- **Aim of the task**: From the listing below, set down exactly the lines between the one holding "ATOM 87 O O" and the one holding "ATOM 91 C CA", inclusive. No other line is wanted.

- **Provided material**:
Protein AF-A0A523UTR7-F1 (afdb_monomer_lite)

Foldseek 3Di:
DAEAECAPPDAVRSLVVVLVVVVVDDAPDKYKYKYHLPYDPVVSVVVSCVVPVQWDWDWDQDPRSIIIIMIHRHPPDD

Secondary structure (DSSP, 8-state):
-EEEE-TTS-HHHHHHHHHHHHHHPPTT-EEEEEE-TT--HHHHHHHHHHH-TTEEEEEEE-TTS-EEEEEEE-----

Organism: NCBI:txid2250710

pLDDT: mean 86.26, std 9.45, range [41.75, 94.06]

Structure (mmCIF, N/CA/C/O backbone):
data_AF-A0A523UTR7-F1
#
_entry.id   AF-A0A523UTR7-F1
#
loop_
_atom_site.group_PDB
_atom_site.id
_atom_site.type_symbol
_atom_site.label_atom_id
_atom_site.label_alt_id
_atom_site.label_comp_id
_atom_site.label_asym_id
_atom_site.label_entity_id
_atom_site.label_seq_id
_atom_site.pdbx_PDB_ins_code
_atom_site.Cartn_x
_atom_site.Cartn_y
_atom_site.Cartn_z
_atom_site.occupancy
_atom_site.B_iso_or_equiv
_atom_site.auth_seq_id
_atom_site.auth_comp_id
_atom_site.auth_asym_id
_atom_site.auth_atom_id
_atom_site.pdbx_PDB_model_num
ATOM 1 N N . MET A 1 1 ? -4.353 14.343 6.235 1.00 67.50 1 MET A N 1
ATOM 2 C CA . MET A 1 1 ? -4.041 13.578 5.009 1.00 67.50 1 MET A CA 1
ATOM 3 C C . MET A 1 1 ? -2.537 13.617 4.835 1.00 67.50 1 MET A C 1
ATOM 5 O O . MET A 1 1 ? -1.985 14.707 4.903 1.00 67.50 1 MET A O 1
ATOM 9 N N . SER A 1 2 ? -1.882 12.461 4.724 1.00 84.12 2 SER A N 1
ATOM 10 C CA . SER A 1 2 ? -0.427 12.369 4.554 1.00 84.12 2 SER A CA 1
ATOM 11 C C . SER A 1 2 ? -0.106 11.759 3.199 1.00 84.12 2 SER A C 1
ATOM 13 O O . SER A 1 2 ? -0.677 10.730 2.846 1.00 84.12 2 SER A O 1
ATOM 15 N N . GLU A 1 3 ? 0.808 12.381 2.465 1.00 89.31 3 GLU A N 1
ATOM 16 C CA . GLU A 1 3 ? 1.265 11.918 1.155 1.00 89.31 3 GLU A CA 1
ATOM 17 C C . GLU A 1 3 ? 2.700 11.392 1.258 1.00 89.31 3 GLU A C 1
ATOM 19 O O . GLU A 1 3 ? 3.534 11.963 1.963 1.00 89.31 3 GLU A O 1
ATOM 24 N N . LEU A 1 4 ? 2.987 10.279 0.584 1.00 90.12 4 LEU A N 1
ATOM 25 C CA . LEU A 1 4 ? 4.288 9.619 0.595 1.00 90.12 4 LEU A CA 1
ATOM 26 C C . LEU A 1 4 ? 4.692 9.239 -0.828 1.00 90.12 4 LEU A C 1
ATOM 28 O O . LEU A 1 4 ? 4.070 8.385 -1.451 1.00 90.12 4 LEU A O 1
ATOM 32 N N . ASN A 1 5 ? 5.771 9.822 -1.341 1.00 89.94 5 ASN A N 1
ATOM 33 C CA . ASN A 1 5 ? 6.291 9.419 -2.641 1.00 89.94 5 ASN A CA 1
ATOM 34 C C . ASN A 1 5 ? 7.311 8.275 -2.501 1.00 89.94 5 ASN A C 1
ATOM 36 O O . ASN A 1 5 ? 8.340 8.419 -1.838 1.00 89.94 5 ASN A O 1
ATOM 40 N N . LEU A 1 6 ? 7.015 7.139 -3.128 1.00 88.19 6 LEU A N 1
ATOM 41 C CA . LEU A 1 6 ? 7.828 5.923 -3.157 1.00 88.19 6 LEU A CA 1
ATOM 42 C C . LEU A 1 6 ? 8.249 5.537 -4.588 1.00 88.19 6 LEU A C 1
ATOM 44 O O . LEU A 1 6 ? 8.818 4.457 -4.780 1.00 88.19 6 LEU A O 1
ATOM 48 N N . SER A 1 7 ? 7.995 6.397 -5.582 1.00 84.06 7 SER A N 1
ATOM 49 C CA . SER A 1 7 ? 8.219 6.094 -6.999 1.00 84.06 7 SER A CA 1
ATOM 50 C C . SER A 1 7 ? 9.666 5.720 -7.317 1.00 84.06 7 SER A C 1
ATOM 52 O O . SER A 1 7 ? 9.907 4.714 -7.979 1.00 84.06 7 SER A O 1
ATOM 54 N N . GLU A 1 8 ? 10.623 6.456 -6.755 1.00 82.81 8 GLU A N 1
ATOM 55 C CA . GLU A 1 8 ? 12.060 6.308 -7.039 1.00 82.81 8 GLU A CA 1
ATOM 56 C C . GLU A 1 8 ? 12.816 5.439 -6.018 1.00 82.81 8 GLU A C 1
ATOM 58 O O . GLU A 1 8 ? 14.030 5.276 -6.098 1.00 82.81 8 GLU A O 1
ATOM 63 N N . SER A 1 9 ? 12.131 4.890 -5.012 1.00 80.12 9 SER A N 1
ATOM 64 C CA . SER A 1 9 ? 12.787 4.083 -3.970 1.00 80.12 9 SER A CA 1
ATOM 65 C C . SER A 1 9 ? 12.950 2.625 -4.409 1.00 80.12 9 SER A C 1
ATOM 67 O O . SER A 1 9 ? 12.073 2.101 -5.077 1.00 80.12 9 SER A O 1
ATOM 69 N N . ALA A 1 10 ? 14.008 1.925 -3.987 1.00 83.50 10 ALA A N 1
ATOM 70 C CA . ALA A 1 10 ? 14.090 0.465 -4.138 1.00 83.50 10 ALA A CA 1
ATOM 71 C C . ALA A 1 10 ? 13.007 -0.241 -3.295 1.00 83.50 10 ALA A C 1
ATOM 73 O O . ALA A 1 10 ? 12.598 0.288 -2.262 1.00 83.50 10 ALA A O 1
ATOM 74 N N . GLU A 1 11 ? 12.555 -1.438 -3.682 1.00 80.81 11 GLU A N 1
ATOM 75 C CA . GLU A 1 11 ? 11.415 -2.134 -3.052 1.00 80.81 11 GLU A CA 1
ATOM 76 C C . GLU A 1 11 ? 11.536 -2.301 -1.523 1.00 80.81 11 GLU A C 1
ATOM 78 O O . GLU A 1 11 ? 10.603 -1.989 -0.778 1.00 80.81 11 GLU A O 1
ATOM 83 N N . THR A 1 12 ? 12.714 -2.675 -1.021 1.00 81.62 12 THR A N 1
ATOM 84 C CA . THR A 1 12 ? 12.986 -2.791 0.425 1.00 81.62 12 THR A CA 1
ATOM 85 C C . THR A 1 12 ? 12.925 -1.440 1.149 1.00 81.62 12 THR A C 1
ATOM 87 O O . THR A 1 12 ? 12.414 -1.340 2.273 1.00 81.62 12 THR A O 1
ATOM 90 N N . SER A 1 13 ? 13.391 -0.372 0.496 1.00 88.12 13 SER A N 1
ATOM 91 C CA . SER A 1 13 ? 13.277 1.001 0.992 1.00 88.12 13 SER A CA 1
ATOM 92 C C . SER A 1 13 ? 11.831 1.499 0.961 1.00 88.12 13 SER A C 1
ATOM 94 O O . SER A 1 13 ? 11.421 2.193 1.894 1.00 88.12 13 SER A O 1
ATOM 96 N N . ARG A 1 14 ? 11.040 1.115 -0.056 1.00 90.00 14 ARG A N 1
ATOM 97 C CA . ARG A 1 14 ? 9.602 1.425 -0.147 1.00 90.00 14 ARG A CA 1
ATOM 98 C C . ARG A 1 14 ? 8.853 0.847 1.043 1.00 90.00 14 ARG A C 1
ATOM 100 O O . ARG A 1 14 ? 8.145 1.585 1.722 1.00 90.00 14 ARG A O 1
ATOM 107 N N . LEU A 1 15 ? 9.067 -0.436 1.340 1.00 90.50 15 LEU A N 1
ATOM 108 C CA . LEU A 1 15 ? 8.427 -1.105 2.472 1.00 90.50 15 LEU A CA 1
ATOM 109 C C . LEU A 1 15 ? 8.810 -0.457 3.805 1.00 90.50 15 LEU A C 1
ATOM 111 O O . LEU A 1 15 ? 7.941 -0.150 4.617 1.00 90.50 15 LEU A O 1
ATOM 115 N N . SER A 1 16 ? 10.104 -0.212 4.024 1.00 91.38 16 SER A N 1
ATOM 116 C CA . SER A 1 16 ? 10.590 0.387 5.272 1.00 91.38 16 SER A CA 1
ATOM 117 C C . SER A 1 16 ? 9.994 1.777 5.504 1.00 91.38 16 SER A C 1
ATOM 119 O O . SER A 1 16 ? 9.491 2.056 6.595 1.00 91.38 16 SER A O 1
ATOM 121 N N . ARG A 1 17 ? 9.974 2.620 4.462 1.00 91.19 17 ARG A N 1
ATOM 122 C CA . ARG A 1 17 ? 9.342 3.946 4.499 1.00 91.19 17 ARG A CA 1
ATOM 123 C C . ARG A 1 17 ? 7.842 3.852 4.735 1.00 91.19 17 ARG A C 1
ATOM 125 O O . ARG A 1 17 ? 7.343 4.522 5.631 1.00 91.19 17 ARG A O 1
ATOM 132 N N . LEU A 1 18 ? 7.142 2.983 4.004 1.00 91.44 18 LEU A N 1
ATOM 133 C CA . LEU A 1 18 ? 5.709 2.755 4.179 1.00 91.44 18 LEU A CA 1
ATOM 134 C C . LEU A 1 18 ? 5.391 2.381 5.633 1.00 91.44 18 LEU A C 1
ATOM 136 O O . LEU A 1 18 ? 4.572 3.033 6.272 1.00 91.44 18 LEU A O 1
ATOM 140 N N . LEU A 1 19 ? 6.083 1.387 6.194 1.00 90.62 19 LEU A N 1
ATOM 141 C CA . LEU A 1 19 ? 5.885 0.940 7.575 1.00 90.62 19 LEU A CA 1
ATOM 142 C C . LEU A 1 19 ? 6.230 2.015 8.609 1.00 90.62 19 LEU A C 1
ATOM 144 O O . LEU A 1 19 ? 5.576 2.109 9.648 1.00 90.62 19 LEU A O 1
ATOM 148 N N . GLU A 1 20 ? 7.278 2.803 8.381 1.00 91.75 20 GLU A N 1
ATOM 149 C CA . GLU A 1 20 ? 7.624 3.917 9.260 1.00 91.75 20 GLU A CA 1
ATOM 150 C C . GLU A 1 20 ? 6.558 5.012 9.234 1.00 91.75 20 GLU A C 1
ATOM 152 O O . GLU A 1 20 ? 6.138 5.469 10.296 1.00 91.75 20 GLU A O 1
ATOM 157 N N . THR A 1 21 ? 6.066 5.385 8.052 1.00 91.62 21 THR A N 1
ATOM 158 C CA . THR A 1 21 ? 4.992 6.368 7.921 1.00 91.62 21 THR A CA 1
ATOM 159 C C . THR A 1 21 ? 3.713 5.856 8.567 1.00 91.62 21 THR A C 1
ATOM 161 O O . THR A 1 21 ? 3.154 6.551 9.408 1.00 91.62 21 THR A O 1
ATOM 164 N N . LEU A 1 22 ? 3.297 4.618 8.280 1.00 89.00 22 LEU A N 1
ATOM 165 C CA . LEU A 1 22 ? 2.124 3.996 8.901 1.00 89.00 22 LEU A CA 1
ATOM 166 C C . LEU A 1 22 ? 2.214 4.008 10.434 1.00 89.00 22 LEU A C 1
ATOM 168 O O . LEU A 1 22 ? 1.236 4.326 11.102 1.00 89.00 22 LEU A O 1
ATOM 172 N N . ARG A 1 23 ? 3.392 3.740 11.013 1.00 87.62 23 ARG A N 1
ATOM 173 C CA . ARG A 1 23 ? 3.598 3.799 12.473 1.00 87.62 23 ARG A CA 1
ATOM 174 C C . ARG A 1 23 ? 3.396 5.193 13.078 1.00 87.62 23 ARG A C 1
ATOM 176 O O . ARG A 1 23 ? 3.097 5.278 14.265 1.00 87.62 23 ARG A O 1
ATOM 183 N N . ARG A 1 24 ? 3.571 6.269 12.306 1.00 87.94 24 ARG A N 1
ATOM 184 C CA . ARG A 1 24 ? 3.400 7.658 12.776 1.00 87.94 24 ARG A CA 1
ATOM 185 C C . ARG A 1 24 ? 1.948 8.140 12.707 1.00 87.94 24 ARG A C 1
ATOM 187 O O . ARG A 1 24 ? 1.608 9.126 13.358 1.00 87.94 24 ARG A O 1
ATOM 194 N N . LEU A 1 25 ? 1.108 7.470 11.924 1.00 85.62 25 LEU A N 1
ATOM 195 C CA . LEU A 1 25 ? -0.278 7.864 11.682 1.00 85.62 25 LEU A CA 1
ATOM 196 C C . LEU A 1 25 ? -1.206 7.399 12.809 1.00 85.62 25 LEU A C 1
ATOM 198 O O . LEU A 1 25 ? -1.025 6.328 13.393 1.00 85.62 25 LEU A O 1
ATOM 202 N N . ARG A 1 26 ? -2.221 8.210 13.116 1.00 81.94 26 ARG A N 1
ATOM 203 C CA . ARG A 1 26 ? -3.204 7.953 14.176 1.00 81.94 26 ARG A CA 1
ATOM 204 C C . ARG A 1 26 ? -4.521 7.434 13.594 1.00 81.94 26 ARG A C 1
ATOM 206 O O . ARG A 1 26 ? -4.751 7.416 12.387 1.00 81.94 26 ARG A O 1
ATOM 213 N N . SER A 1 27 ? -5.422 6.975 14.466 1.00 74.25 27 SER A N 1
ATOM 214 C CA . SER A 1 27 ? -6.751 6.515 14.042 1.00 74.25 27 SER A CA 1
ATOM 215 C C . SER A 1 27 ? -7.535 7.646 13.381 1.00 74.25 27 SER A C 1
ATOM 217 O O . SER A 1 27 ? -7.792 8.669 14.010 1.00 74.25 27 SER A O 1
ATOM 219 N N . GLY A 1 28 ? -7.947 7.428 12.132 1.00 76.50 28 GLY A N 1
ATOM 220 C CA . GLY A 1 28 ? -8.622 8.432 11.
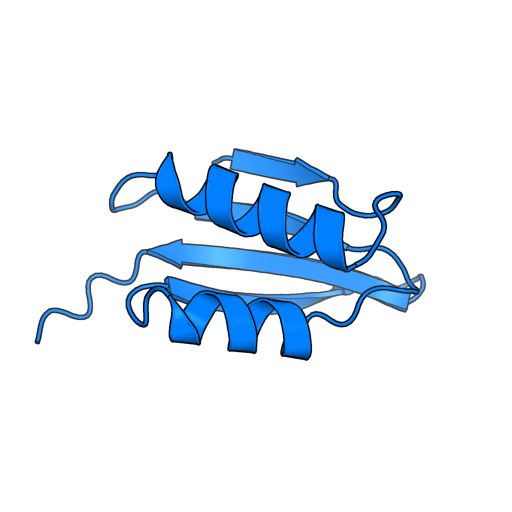308 1.00 76.50 28 GLY A CA 1
ATOM 221 C C . GLY A 1 28 ? -7.713 9.080 10.266 1.00 76.50 28 GLY A C 1
ATOM 222 O O . GLY A 1 28 ? -8.234 9.643 9.306 1.00 76.50 28 GLY A O 1
ATOM 223 N N . ASP A 1 29 ? -6.391 8.935 10.392 1.00 85.62 29 ASP A N 1
ATOM 224 C CA . ASP A 1 29 ? -5.467 9.380 9.358 1.00 85.62 29 ASP A CA 1
ATOM 225 C C . ASP A 1 29 ? -5.516 8.468 8.130 1.00 85.62 29 ASP A C 1
ATOM 227 O O . ASP A 1 29 ? -5.711 7.248 8.210 1.00 85.62 29 ASP A O 1
ATOM 231 N N . VAL A 1 30 ? -5.321 9.104 6.978 1.00 87.44 30 VAL A N 1
ATOM 232 C CA . VAL A 1 30 ? -5.226 8.461 5.670 1.00 87.44 30 VAL A CA 1
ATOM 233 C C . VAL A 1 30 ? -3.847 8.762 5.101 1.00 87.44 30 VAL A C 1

- **Solution**:
ATOM 87 O O . THR A 1 12 ? 12.414 -1.340 2.273 1.00 81.62 12 THR A O 1
ATOM 90 N N . SER A 1 13 ? 13.391 -0.372 0.496 1.00 88.12 13 SER A N 1
ATOM 91 C CA . SER A 1 13 ? 13.277 1.001 0.992 1.00 88.12 13 SER A CA 1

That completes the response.